==== DATASET RECORDS ====
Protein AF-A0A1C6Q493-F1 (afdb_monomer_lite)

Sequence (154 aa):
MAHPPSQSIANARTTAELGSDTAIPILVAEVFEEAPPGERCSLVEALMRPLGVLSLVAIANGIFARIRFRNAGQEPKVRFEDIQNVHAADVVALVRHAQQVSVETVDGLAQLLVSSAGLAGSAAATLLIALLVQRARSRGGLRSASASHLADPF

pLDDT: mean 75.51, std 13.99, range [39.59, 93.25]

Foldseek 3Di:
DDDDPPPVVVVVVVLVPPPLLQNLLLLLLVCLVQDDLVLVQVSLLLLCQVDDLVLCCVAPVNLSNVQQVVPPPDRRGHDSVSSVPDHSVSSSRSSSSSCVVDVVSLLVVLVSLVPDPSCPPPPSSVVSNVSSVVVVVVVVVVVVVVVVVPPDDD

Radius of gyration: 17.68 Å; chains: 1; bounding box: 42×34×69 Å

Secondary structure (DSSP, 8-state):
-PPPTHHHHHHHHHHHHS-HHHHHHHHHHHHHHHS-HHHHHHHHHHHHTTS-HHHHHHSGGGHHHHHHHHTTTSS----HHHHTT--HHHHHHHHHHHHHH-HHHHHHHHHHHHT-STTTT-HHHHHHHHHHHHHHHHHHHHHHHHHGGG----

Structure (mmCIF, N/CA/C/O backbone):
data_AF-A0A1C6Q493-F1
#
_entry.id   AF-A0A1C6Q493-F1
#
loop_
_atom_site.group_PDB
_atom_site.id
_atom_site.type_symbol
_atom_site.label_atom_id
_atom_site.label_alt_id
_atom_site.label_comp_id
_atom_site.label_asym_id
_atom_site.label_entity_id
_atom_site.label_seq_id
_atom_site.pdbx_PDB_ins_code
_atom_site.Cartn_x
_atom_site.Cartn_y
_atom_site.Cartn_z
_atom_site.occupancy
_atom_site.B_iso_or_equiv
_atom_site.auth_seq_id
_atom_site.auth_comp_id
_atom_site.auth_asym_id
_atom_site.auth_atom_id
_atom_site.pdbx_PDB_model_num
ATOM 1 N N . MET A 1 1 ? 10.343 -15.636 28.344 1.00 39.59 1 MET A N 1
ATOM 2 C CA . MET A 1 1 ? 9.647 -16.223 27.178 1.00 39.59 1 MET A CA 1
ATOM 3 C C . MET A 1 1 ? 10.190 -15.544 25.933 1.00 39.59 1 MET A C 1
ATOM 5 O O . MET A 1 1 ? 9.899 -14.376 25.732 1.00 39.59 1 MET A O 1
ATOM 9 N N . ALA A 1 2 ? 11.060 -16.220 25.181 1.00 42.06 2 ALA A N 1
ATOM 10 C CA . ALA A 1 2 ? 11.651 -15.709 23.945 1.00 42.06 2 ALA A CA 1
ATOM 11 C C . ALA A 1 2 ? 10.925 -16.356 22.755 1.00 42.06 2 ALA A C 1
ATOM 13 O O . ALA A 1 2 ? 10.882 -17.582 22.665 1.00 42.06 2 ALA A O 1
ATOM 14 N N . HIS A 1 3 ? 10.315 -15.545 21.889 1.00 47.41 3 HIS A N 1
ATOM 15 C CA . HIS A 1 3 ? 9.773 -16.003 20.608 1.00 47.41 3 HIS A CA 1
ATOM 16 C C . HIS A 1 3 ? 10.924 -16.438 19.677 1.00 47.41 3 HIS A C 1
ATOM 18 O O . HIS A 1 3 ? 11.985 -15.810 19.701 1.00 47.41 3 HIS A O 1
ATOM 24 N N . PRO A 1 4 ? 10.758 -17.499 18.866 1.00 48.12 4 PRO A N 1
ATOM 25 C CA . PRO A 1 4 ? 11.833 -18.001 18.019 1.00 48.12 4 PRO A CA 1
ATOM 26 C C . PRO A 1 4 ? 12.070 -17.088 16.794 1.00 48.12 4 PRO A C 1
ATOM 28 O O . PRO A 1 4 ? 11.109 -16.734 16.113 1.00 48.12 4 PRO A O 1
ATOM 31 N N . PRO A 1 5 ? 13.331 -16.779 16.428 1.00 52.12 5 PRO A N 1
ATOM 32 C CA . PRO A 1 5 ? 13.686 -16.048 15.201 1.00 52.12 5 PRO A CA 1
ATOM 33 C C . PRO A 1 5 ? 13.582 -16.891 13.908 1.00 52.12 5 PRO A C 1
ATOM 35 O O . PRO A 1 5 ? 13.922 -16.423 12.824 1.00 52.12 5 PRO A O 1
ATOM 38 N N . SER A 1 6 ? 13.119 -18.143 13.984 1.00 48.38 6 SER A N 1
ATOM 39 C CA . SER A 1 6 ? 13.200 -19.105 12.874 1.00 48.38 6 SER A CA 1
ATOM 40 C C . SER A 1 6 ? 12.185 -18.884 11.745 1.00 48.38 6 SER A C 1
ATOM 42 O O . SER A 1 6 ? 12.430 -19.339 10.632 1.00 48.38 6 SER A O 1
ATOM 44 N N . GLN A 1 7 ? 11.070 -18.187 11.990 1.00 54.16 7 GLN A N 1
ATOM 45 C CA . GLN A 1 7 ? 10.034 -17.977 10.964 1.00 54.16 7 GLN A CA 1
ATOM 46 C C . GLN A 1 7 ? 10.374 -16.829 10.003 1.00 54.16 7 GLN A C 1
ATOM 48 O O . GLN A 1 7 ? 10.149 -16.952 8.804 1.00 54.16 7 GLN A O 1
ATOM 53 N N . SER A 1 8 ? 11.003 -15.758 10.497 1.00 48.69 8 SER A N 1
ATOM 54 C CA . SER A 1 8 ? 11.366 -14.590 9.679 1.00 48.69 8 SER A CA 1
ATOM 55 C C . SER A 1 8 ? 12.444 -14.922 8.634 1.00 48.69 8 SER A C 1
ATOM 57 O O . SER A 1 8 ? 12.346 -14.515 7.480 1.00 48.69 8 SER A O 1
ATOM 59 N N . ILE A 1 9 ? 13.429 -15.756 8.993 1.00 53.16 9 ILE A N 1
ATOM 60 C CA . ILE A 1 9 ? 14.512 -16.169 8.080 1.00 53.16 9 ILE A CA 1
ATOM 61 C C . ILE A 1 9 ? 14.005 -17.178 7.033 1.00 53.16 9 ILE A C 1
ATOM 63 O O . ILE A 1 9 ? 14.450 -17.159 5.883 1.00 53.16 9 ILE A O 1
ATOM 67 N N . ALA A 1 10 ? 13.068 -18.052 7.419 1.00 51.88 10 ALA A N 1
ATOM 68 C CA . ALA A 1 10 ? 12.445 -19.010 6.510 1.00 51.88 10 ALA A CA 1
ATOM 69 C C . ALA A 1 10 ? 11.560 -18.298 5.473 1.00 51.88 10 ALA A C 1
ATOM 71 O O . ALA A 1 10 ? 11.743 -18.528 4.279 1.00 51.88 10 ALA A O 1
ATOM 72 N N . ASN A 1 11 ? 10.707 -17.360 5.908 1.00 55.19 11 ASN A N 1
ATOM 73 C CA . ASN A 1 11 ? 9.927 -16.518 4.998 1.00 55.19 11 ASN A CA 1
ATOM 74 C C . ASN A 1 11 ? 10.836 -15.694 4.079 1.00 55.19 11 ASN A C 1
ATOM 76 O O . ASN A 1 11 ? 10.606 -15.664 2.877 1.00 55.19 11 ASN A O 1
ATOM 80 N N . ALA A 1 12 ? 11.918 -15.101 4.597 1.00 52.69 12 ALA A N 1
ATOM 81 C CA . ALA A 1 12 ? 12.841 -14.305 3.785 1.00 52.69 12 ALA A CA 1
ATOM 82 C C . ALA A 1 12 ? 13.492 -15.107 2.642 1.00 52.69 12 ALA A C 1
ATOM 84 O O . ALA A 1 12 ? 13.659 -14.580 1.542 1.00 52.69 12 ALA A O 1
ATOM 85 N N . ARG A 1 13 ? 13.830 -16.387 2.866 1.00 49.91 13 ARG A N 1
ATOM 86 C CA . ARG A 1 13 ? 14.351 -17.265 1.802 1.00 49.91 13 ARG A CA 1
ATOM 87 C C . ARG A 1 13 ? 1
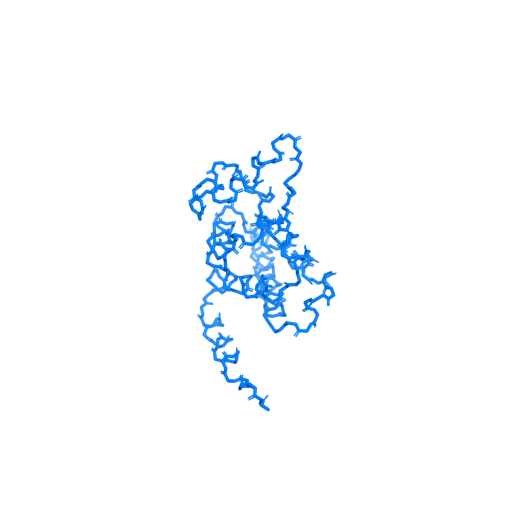3.284 -17.647 0.784 1.00 49.91 13 ARG A C 1
ATOM 89 O O . ARG A 1 13 ? 13.562 -17.592 -0.408 1.00 49.91 13 ARG A O 1
ATOM 96 N N . THR A 1 14 ? 12.075 -17.982 1.226 1.00 54.50 14 THR A N 1
ATOM 97 C CA . THR A 1 14 ? 10.967 -18.316 0.318 1.00 54.50 14 THR A CA 1
ATOM 98 C C . THR A 1 14 ? 10.565 -17.115 -0.547 1.00 54.50 14 THR A C 1
ATOM 100 O O . THR A 1 14 ? 10.300 -17.269 -1.735 1.00 54.50 14 THR A O 1
ATOM 103 N N . THR A 1 15 ? 10.607 -15.902 0.004 1.00 54.19 15 THR A N 1
ATOM 104 C CA . THR A 1 15 ? 10.305 -14.651 -0.707 1.00 54.19 15 THR A CA 1
ATOM 105 C C . THR A 1 15 ? 11.414 -14.229 -1.678 1.00 54.19 15 THR A C 1
ATOM 107 O O . THR A 1 15 ? 11.122 -13.575 -2.673 1.00 54.19 15 THR A O 1
ATOM 110 N N . ALA A 1 16 ? 12.671 -14.620 -1.439 1.00 53.12 16 ALA A N 1
ATOM 111 C CA . ALA A 1 16 ? 13.790 -14.349 -2.348 1.00 53.12 16 ALA A CA 1
ATOM 112 C C . ALA A 1 16 ? 13.816 -15.268 -3.587 1.00 53.12 16 ALA A C 1
ATOM 114 O O . ALA A 1 16 ? 14.339 -14.863 -4.625 1.00 53.12 16 ALA A O 1
ATOM 115 N N . GLU A 1 17 ? 13.257 -16.482 -3.498 1.00 52.62 17 GLU A N 1
ATOM 116 C CA . GLU A 1 17 ? 13.116 -17.393 -4.649 1.00 52.62 17 GLU A CA 1
ATOM 117 C C . GLU A 1 17 ? 11.894 -17.076 -5.522 1.00 52.62 17 GLU A C 1
ATOM 119 O O . GLU A 1 17 ? 11.875 -17.369 -6.719 1.00 52.62 17 GLU A O 1
ATOM 124 N N . LEU A 1 18 ? 10.876 -16.438 -4.947 1.00 59.69 18 LEU A N 1
ATOM 125 C CA . LEU A 1 18 ? 9.741 -15.910 -5.690 1.00 59.69 18 LEU A CA 1
ATOM 126 C C . LEU A 1 18 ? 10.194 -14.650 -6.438 1.00 59.69 18 LEU A C 1
ATOM 128 O O . LEU A 1 18 ? 10.704 -13.708 -5.839 1.00 59.69 18 LEU A O 1
ATOM 132 N N . GLY A 1 19 ? 10.007 -14.614 -7.761 1.00 69.00 19 GLY A N 1
ATOM 133 C CA . GLY A 1 19 ? 10.343 -13.437 -8.567 1.00 69.00 19 GLY A CA 1
ATOM 134 C C . GLY A 1 19 ? 9.780 -12.145 -7.958 1.00 69.00 19 GLY A C 1
ATOM 135 O O . GLY A 1 19 ? 8.730 -12.158 -7.311 1.00 69.00 19 GLY A O 1
ATOM 136 N N . SER A 1 20 ? 10.463 -11.017 -8.178 1.00 70.31 20 SER A N 1
ATOM 137 C CA . SER A 1 20 ? 10.198 -9.726 -7.511 1.00 70.31 20 SER A CA 1
ATOM 138 C C . SER A 1 20 ? 8.723 -9.305 -7.543 1.00 70.31 20 SER A C 1
ATOM 140 O O . SER A 1 20 ? 8.230 -8.663 -6.620 1.00 70.31 20 SER A O 1
ATOM 142 N N . ASP A 1 21 ? 8.008 -9.690 -8.599 1.00 76.38 21 ASP A N 1
ATOM 143 C CA . ASP A 1 21 ? 6.587 -9.408 -8.795 1.00 76.38 21 ASP A CA 1
ATOM 144 C C . ASP A 1 21 ? 5.674 -10.116 -7.775 1.00 76.38 21 ASP A C 1
ATOM 146 O O . ASP A 1 21 ? 4.668 -9.566 -7.354 1.00 76.38 21 ASP A O 1
ATOM 150 N N . THR A 1 22 ? 6.055 -11.301 -7.292 1.00 82.25 22 THR A N 1
ATOM 151 C CA . THR A 1 22 ? 5.319 -12.017 -6.233 1.00 82.25 22 THR A CA 1
ATOM 152 C C . THR A 1 22 ? 5.817 -11.652 -4.835 1.00 82.25 22 THR A C 1
ATOM 154 O O . THR A 1 22 ? 5.021 -11.590 -3.899 1.00 82.25 22 THR A O 1
ATOM 157 N N . ALA A 1 23 ? 7.112 -11.361 -4.695 1.00 85.75 23 ALA A N 1
ATOM 158 C CA . ALA A 1 23 ? 7.731 -11.007 -3.421 1.00 85.75 23 ALA A CA 1
ATOM 159 C C . ALA A 1 23 ? 7.257 -9.651 -2.871 1.00 85.75 23 ALA A C 1
ATOM 161 O O . ALA A 1 23 ? 6.966 -9.518 -1.684 1.00 85.75 23 ALA A O 1
ATOM 162 N N . ILE A 1 24 ? 7.155 -8.638 -3.738 1.00 86.31 24 ILE A N 1
ATOM 163 C CA . ILE A 1 24 ? 6.816 -7.269 -3.332 1.00 86.31 24 ILE A CA 1
ATOM 164 C C . ILE A 1 24 ? 5.426 -7.175 -2.670 1.00 86.31 24 ILE A C 1
ATOM 166 O O . ILE A 1 24 ? 5.355 -6.596 -1.589 1.00 86.31 24 ILE A O 1
ATOM 170 N N . PRO A 1 25 ? 4.331 -7.740 -3.226 1.00 90.00 25 PRO A N 1
ATOM 171 C CA . PRO A 1 25 ? 3.025 -7.719 -2.565 1.00 90.00 25 PRO A CA 1
ATOM 172 C C . PRO A 1 25 ? 3.035 -8.307 -1.154 1.00 90.00 25 PRO A C 1
ATOM 174 O O . PRO A 1 25 ? 2.390 -7.759 -0.264 1.00 90.00 25 PRO A O 1
ATOM 177 N N . ILE A 1 26 ? 3.780 -9.397 -0.951 1.00 89.44 26 ILE A N 1
ATOM 178 C CA . ILE A 1 26 ? 3.883 -10.080 0.343 1.00 89.44 26 ILE A CA 1
ATOM 179 C C . ILE A 1 26 ? 4.630 -9.195 1.343 1.00 89.44 26 ILE A C 1
ATOM 181 O O . ILE A 1 26 ? 4.123 -8.943 2.431 1.00 89.44 26 ILE A O 1
ATOM 185 N N . LEU A 1 27 ? 5.782 -8.647 0.951 1.00 87.62 27 LEU A N 1
ATOM 186 C CA . LEU A 1 27 ? 6.578 -7.777 1.822 1.00 87.62 27 LEU A CA 1
ATOM 187 C C . LEU A 1 27 ? 5.854 -6.475 2.174 1.00 87.62 27 LEU A C 1
ATOM 189 O O . LEU A 1 27 ? 5.960 -6.005 3.300 1.00 87.62 27 LEU A O 1
ATOM 193 N N . VAL A 1 28 ? 5.091 -5.890 1.245 1.00 89.38 28 VAL A N 1
ATOM 194 C CA . VAL A 1 28 ? 4.272 -4.704 1.548 1.00 89.38 28 VAL A CA 1
ATOM 195 C C . VAL A 1 28 ? 3.193 -5.033 2.582 1.00 89.38 28 VAL A C 1
ATOM 197 O O . VAL A 1 28 ? 2.922 -4.214 3.456 1.00 89.38 28 VAL A O 1
ATOM 200 N N . ALA A 1 29 ? 2.593 -6.223 2.516 1.00 91.56 29 ALA A N 1
ATOM 201 C CA . ALA A 1 29 ? 1.614 -6.659 3.505 1.00 91.56 29 ALA A CA 1
ATOM 202 C C . ALA A 1 29 ? 2.251 -6.949 4.876 1.00 91.56 29 ALA A C 1
ATOM 204 O O . ALA A 1 29 ? 1.671 -6.587 5.894 1.00 91.56 29 ALA A O 1
ATOM 205 N N . GLU A 1 30 ? 3.459 -7.519 4.920 1.00 88.50 30 GLU A N 1
ATOM 206 C CA . GLU A 1 30 ? 4.221 -7.671 6.170 1.00 88.50 30 GLU A CA 1
ATOM 207 C C . GLU A 1 30 ? 4.556 -6.305 6.788 1.00 88.50 30 GLU A C 1
ATOM 209 O O . GLU A 1 30 ? 4.300 -6.076 7.968 1.00 88.50 30 GLU A O 1
ATOM 214 N N . VAL A 1 31 ? 5.022 -5.351 5.976 1.00 88.94 31 VAL A N 1
ATOM 215 C CA . VAL A 1 31 ? 5.263 -3.968 6.416 1.00 88.94 31 VAL A CA 1
ATOM 216 C C . VAL A 1 31 ? 3.983 -3.309 6.928 1.00 88.94 31 VAL A C 1
ATOM 218 O O . VAL A 1 31 ? 4.021 -2.596 7.926 1.00 88.94 31 VAL A O 1
ATOM 221 N N . PHE A 1 32 ? 2.843 -3.545 6.277 1.00 90.00 32 PHE A N 1
ATOM 222 C CA . PHE A 1 32 ? 1.552 -3.043 6.739 1.00 90.00 32 PHE A CA 1
ATOM 223 C C . PHE A 1 32 ? 1.187 -3.587 8.128 1.00 90.00 32 PHE A C 1
ATOM 225 O O . PHE A 1 32 ? 0.750 -2.821 8.984 1.00 90.00 32 PHE A O 1
ATOM 232 N N . GLU A 1 33 ? 1.390 -4.880 8.379 1.00 90.00 33 GLU A N 1
ATOM 233 C CA . GLU A 1 33 ? 1.116 -5.491 9.686 1.00 90.00 33 GLU A CA 1
ATOM 234 C C . GLU A 1 33 ? 2.069 -4.983 10.779 1.00 90.00 33 GLU A C 1
ATOM 236 O O . GLU A 1 33 ? 1.652 -4.761 11.916 1.00 90.00 33 GLU A O 1
ATOM 241 N N . GLU A 1 34 ? 3.332 -4.721 10.450 1.00 87.56 34 GLU A N 1
ATOM 242 C CA . GLU A 1 34 ? 4.322 -4.203 11.404 1.00 87.56 34 GLU A CA 1
ATOM 243 C C . GLU A 1 34 ? 4.185 -2.693 11.664 1.00 87.56 34 GLU A C 1
ATOM 245 O O . GLU A 1 34 ? 4.570 -2.203 12.728 1.00 87.56 34 GLU A O 1
ATOM 250 N N . ALA A 1 35 ? 3.619 -1.945 10.716 1.00 86.44 35 ALA A N 1
ATOM 251 C CA . ALA A 1 35 ? 3.548 -0.492 10.776 1.00 86.44 35 ALA A CA 1
ATOM 252 C C . ALA A 1 35 ? 2.600 0.021 11.882 1.00 86.44 35 ALA A C 1
ATOM 254 O O . ALA A 1 35 ? 1.503 -0.521 12.074 1.00 86.44 35 ALA A O 1
ATOM 255 N N . PRO A 1 36 ? 2.941 1.141 12.552 1.00 85.44 36 PRO A N 1
ATOM 256 C CA . PRO A 1 36 ? 2.001 1.902 13.363 1.00 85.44 36 PRO A CA 1
ATOM 257 C C . PRO A 1 36 ? 0.790 2.361 12.537 1.00 85.44 36 PRO A C 1
ATOM 259 O O . PRO A 1 36 ? 0.896 2.581 11.328 1.00 85.44 36 PRO A O 1
ATOM 262 N N . PRO A 1 37 ? -0.372 2.610 13.158 1.00 84.25 37 PRO A N 1
ATOM 263 C CA . PRO A 1 37 ? -1.587 2.827 12.383 1.00 84.25 37 PRO A CA 1
ATOM 264 C C . PRO A 1 37 ? -1.611 4.065 11.482 1.00 84.25 37 PRO A C 1
ATOM 266 O O . PRO A 1 37 ? -2.269 4.048 10.442 1.00 84.25 37 PRO A O 1
ATOM 269 N N . GLY A 1 38 ? -0.903 5.132 11.862 1.00 85.12 38 GLY A N 1
ATOM 270 C CA . GLY A 1 38 ? -0.745 6.310 11.004 1.00 85.12 38 GLY A CA 1
ATOM 271 C C . GLY A 1 38 ? -0.000 5.975 9.711 1.00 85.12 38 GLY A C 1
ATOM 272 O O . GLY A 1 38 ? -0.412 6.388 8.632 1.00 85.12 38 GLY A O 1
ATOM 273 N N . GLU A 1 39 ? 1.032 5.141 9.806 1.00 86.50 39 GLU A N 1
ATOM 274 C CA . GLU A 1 39 ? 1.828 4.708 8.659 1.00 86.50 39 GLU A CA 1
ATOM 275 C C . GLU A 1 39 ? 1.070 3.708 7.783 1.00 86.50 39 GLU A C 1
ATOM 277 O O . GLU A 1 39 ? 1.161 3.780 6.560 1.00 86.50 39 GLU A O 1
ATOM 282 N N . ARG A 1 40 ? 0.234 2.847 8.382 1.00 90.19 40 ARG A N 1
ATOM 283 C CA . ARG A 1 40 ? -0.705 1.989 7.637 1.00 90.19 40 ARG A CA 1
ATOM 284 C C . ARG A 1 40 ? -1.649 2.804 6.755 1.00 90.19 40 ARG A C 1
ATOM 286 O O . ARG A 1 40 ? -1.878 2.433 5.606 1.00 90.19 40 ARG A O 1
ATOM 293 N N . CYS A 1 41 ? -2.173 3.919 7.275 1.00 89.44 41 CYS A N 1
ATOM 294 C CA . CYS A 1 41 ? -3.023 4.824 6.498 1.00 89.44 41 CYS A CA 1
====
TASK DIRECTIONS: Going back to the entries above, set down exactly the lines that begin at the one with "ATOM 197 O O" and end at the one with "ATOM 218 O O", both included, and nothing else.

OUTPUT BELOW:
ATOM 197 O O . VAL A 1 28 ? 2.922 -4.214 3.456 1.00 89.38 28 VAL A O 1
ATOM 200 N N . ALA A 1 29 ? 2.593 -6.223 2.516 1.00 91.56 29 ALA A N 1
ATOM 201 C CA . ALA A 1 29 ? 1.614 -6.659 3.505 1.00 91.56 29 ALA A CA 1
ATOM 202 C C . ALA A 1 29 ? 2.251 -6.949 4.876 1.00 91.56 29 ALA A C 1
ATOM 204 O O . ALA A 1 29 ? 1.671 -6.587 5.894 1.00 91.56 29 ALA A O 1
ATOM 205 N N . GLU A 1 30 ? 3.459 -7.519 4.920 1.00 88.50 30 GLU A N 1
ATOM 206 C CA . GLU A 1 30 ? 4.221 -7.671 6.170 1.00 88.50 30 GLU A CA 1
ATOM 207 C C . GLU A 1 30 ? 4.556 -6.305 6.788 1.00 88.50 30 GLU A C 1
ATOM 209 O O . GLU A 1 30 ? 4.300 -6.076 7.968 1.00 88.50 30 GLU A O 1
ATOM 214 N N . VAL A 1 31 ? 5.022 -5.351 5.976 1.00 88.94 31 VAL A N 1
ATOM 215 C CA . VAL A 1 31 ? 5.263 -3.968 6.416 1.00 88.94 31 VAL A CA 1
ATOM 216 C C . VAL A 1 31 ? 3.983 -3.309 6.928 1.00 88.94 31 VAL A C 1
ATOM 218 O O . VAL A 1 31 ? 4.021 -2.596 7.926 1.00 88.94 31 VAL A O 1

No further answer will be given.